Task statement:
Copy the entries exactly, through the "ATOM 4 O O ." line.

Stored items:

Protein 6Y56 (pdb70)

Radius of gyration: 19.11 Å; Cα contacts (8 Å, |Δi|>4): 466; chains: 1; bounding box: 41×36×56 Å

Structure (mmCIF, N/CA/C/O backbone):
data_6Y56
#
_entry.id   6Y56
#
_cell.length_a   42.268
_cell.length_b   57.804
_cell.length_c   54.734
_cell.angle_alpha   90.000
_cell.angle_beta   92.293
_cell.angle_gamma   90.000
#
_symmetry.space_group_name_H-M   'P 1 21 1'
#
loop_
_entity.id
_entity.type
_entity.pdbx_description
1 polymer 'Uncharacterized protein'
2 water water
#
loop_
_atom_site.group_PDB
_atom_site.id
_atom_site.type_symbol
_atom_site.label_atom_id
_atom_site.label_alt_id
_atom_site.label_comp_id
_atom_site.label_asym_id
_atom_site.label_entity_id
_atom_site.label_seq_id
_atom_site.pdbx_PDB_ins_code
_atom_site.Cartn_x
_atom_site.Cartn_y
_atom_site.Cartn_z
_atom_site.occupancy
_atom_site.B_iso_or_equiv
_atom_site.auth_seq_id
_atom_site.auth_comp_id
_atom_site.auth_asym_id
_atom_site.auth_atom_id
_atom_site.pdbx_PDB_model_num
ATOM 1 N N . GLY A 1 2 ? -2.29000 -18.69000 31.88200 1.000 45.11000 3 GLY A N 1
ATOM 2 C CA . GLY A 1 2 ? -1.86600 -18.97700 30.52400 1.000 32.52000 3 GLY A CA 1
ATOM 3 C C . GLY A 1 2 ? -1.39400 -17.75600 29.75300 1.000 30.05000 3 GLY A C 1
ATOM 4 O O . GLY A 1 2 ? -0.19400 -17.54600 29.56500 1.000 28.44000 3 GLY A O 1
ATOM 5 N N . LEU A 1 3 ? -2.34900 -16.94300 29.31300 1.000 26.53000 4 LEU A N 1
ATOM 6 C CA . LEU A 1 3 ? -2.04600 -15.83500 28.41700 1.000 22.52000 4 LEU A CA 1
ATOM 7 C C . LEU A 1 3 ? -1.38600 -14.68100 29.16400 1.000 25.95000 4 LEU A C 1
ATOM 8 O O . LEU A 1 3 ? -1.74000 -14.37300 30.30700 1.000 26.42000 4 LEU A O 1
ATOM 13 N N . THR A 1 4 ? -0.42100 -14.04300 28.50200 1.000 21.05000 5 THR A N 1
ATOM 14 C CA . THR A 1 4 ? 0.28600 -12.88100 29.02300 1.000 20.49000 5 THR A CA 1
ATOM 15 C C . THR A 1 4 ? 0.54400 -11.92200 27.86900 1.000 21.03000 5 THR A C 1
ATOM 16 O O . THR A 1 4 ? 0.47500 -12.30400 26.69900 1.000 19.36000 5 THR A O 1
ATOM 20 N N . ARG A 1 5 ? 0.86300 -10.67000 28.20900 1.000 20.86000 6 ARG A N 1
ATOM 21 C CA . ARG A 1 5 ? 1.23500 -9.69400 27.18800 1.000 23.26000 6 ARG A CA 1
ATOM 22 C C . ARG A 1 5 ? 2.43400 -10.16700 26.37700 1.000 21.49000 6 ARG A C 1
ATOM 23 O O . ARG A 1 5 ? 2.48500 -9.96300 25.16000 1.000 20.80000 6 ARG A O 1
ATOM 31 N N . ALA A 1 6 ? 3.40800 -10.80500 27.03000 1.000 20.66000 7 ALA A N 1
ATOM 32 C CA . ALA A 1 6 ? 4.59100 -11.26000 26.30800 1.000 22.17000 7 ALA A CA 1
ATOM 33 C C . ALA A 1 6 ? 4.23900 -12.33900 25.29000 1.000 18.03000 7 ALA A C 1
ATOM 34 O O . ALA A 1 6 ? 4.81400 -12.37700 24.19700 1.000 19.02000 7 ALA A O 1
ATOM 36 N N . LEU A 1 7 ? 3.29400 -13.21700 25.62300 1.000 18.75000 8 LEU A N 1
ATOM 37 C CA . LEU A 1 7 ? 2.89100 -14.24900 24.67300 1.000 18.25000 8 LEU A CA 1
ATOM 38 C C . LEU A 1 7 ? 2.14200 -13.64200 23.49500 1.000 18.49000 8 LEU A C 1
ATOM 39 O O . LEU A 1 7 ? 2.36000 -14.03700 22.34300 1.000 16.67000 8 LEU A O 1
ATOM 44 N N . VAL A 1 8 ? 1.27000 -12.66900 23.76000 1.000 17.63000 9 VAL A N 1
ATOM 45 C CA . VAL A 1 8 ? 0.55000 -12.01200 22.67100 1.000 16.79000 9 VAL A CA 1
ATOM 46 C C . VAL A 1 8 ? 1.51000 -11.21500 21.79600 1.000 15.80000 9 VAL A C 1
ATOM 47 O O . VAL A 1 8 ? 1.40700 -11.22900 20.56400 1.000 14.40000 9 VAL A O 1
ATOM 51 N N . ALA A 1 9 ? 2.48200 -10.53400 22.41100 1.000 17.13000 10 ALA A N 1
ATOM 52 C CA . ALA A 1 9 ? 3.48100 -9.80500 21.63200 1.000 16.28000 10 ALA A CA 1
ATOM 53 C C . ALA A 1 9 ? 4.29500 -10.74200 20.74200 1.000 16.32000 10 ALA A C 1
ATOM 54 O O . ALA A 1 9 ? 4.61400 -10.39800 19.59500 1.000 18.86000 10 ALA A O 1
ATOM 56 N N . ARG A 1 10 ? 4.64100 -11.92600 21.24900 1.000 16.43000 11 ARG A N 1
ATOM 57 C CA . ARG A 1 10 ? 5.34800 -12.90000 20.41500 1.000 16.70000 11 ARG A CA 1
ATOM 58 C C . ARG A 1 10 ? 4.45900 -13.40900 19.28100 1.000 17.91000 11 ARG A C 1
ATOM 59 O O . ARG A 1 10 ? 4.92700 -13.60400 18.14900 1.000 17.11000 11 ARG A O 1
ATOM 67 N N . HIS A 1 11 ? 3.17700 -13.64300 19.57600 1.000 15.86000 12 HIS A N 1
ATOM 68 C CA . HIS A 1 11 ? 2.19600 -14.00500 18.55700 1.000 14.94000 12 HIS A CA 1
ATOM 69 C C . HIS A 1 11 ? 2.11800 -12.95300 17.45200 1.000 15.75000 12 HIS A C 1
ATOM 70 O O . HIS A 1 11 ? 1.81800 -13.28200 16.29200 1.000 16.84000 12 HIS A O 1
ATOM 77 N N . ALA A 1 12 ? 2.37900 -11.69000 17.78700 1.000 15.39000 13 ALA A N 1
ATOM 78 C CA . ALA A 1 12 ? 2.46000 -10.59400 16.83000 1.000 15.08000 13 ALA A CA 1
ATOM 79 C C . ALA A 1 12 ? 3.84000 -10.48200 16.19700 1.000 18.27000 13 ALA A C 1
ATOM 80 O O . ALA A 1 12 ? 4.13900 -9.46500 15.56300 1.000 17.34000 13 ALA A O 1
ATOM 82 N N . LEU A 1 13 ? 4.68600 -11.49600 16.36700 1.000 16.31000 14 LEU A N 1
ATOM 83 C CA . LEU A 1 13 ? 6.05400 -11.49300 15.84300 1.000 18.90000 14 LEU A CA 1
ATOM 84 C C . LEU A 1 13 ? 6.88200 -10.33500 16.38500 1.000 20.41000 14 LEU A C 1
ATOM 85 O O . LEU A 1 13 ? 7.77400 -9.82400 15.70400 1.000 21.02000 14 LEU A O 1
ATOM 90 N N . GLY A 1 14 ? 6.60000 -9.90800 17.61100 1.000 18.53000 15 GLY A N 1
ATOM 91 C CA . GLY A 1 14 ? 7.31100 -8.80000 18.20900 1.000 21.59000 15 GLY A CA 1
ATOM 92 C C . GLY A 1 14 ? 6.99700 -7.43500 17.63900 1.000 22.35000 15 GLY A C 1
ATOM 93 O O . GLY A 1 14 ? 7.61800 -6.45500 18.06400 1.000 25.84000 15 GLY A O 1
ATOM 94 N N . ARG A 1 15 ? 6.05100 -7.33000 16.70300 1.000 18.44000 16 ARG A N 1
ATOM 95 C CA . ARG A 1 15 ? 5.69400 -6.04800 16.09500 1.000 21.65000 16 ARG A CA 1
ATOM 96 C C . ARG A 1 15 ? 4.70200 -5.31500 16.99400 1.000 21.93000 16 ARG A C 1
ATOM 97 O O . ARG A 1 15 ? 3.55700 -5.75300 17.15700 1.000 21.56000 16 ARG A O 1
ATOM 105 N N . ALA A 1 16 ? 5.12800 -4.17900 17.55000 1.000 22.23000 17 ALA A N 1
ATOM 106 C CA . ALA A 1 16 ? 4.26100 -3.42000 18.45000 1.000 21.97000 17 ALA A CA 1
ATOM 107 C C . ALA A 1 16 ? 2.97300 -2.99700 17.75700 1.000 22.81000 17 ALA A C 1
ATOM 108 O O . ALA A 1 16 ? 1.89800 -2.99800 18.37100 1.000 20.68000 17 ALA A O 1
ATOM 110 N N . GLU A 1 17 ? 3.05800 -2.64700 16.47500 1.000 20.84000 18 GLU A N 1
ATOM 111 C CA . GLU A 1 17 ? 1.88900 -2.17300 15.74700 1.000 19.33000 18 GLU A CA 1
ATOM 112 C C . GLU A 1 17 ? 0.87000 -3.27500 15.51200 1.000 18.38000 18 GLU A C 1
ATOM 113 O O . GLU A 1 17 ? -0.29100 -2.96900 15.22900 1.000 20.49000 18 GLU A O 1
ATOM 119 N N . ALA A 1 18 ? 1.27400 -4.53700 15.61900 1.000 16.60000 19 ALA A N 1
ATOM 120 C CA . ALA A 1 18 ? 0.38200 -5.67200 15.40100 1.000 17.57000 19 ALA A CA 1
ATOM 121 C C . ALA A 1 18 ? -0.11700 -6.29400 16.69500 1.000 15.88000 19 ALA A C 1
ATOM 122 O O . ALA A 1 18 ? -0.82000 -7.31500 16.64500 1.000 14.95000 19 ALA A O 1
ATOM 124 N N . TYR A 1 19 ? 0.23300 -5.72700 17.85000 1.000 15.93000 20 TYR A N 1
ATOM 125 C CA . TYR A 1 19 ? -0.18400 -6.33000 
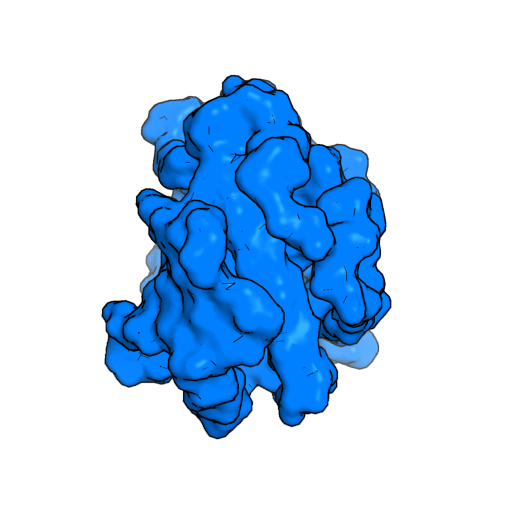19.11000 1.000 14.49000 20 TYR A CA 1
ATOM 126 C C . TYR A 1 19 ? -1.70300 -6.42200 19.20700 1.000 14.66000 20 TYR A C 1
ATOM 127 O O . TYR A 1 19 ? -2.24400 -7.45300 19.63200 1.000 14.86000 20 TYR A O 1
ATOM 136 N N . ASP A 1 20 ? -2.40600 -5.34800 18.83200 1.000 14.34000 21 ASP A N 1
ATOM 137 C CA . ASP A 1 20 ? -3.86000 -5.35500 18.94400 1.000 14.33000 21 ASP A CA 1
ATOM 138 C C . ASP A 1 20 ? -4.47700 -6.38600 18.00700 1.000 14.83000 21 ASP A C 1
ATOM 139 O O . ASP A 1 20 ? -5.43700 -7.07100 18.38100 1.000 14.13000 21 ASP A O 1
ATOM 144 N N . ALA A 1 21 ? -3.94800 -6.50600 16.78500 1.000 13.32000 22 ALA A N 1
ATOM 145 C CA . ALA A 1 21 ? -4.43600 -7.53800 15.87300 1.000 14.11000 22 ALA A CA 1
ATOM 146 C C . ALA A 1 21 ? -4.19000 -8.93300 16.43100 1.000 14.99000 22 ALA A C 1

Solution:
Protein 6Y56 (pdb70)

Radius of gyration: 19.11 Å; Cα contacts (8 Å, |Δi|>4): 466; chains: 1; bounding box: 41×36×56 Å

Structure (mmCIF, N/CA/C/O backbone):
data_6Y56
#
_entry.id   6Y56
#
_cell.length_a   42.268
_cell.length_b   57.804
_cell.length_c   54.734
_cell.angle_alpha   90.000
_cell.angle_beta   92.293
_cell.angle_gamma   90.000
#
_symmetry.space_group_name_H-M   'P 1 21 1'
#
loop_
_entity.id
_entity.type
_entity.pdbx_description
1 polymer 'Uncharacterized protein'
2 water water
#
loop_
_atom_site.group_PDB
_atom_site.id
_atom_site.type_symbol
_atom_site.label_atom_id
_atom_site.label_alt_id
_atom_site.label_comp_id
_atom_site.label_asym_id
_atom_site.label_entity_id
_atom_site.label_seq_id
_atom_site.pdbx_PDB_ins_code
_atom_site.Cartn_x
_atom_site.Cartn_y
_atom_site.Cartn_z
_atom_site.occupancy
_atom_site.B_iso_or_equiv
_atom_site.auth_seq_id
_atom_site.auth_comp_id
_atom_site.auth_asym_id
_atom_site.auth_atom_id
_atom_site.pdbx_PDB_model_num
ATOM 1 N N . GLY A 1 2 ? -2.29000 -18.69000 31.88200 1.000 45.11000 3 GLY A N 1
ATOM 2 C CA . GLY A 1 2 ? -1.86600 -18.97700 30.52400 1.000 32.52000 3 GLY A CA 1
ATOM 3 C C . GLY A 1 2 ? -1.39400 -17.75600 29.75300 1.000 30.05000 3 GLY A C 1
ATOM 4 O O . GLY A 1 2 ? -0.19400 -17.54600 29.56500 1.000 28.44000 3 GLY A O 1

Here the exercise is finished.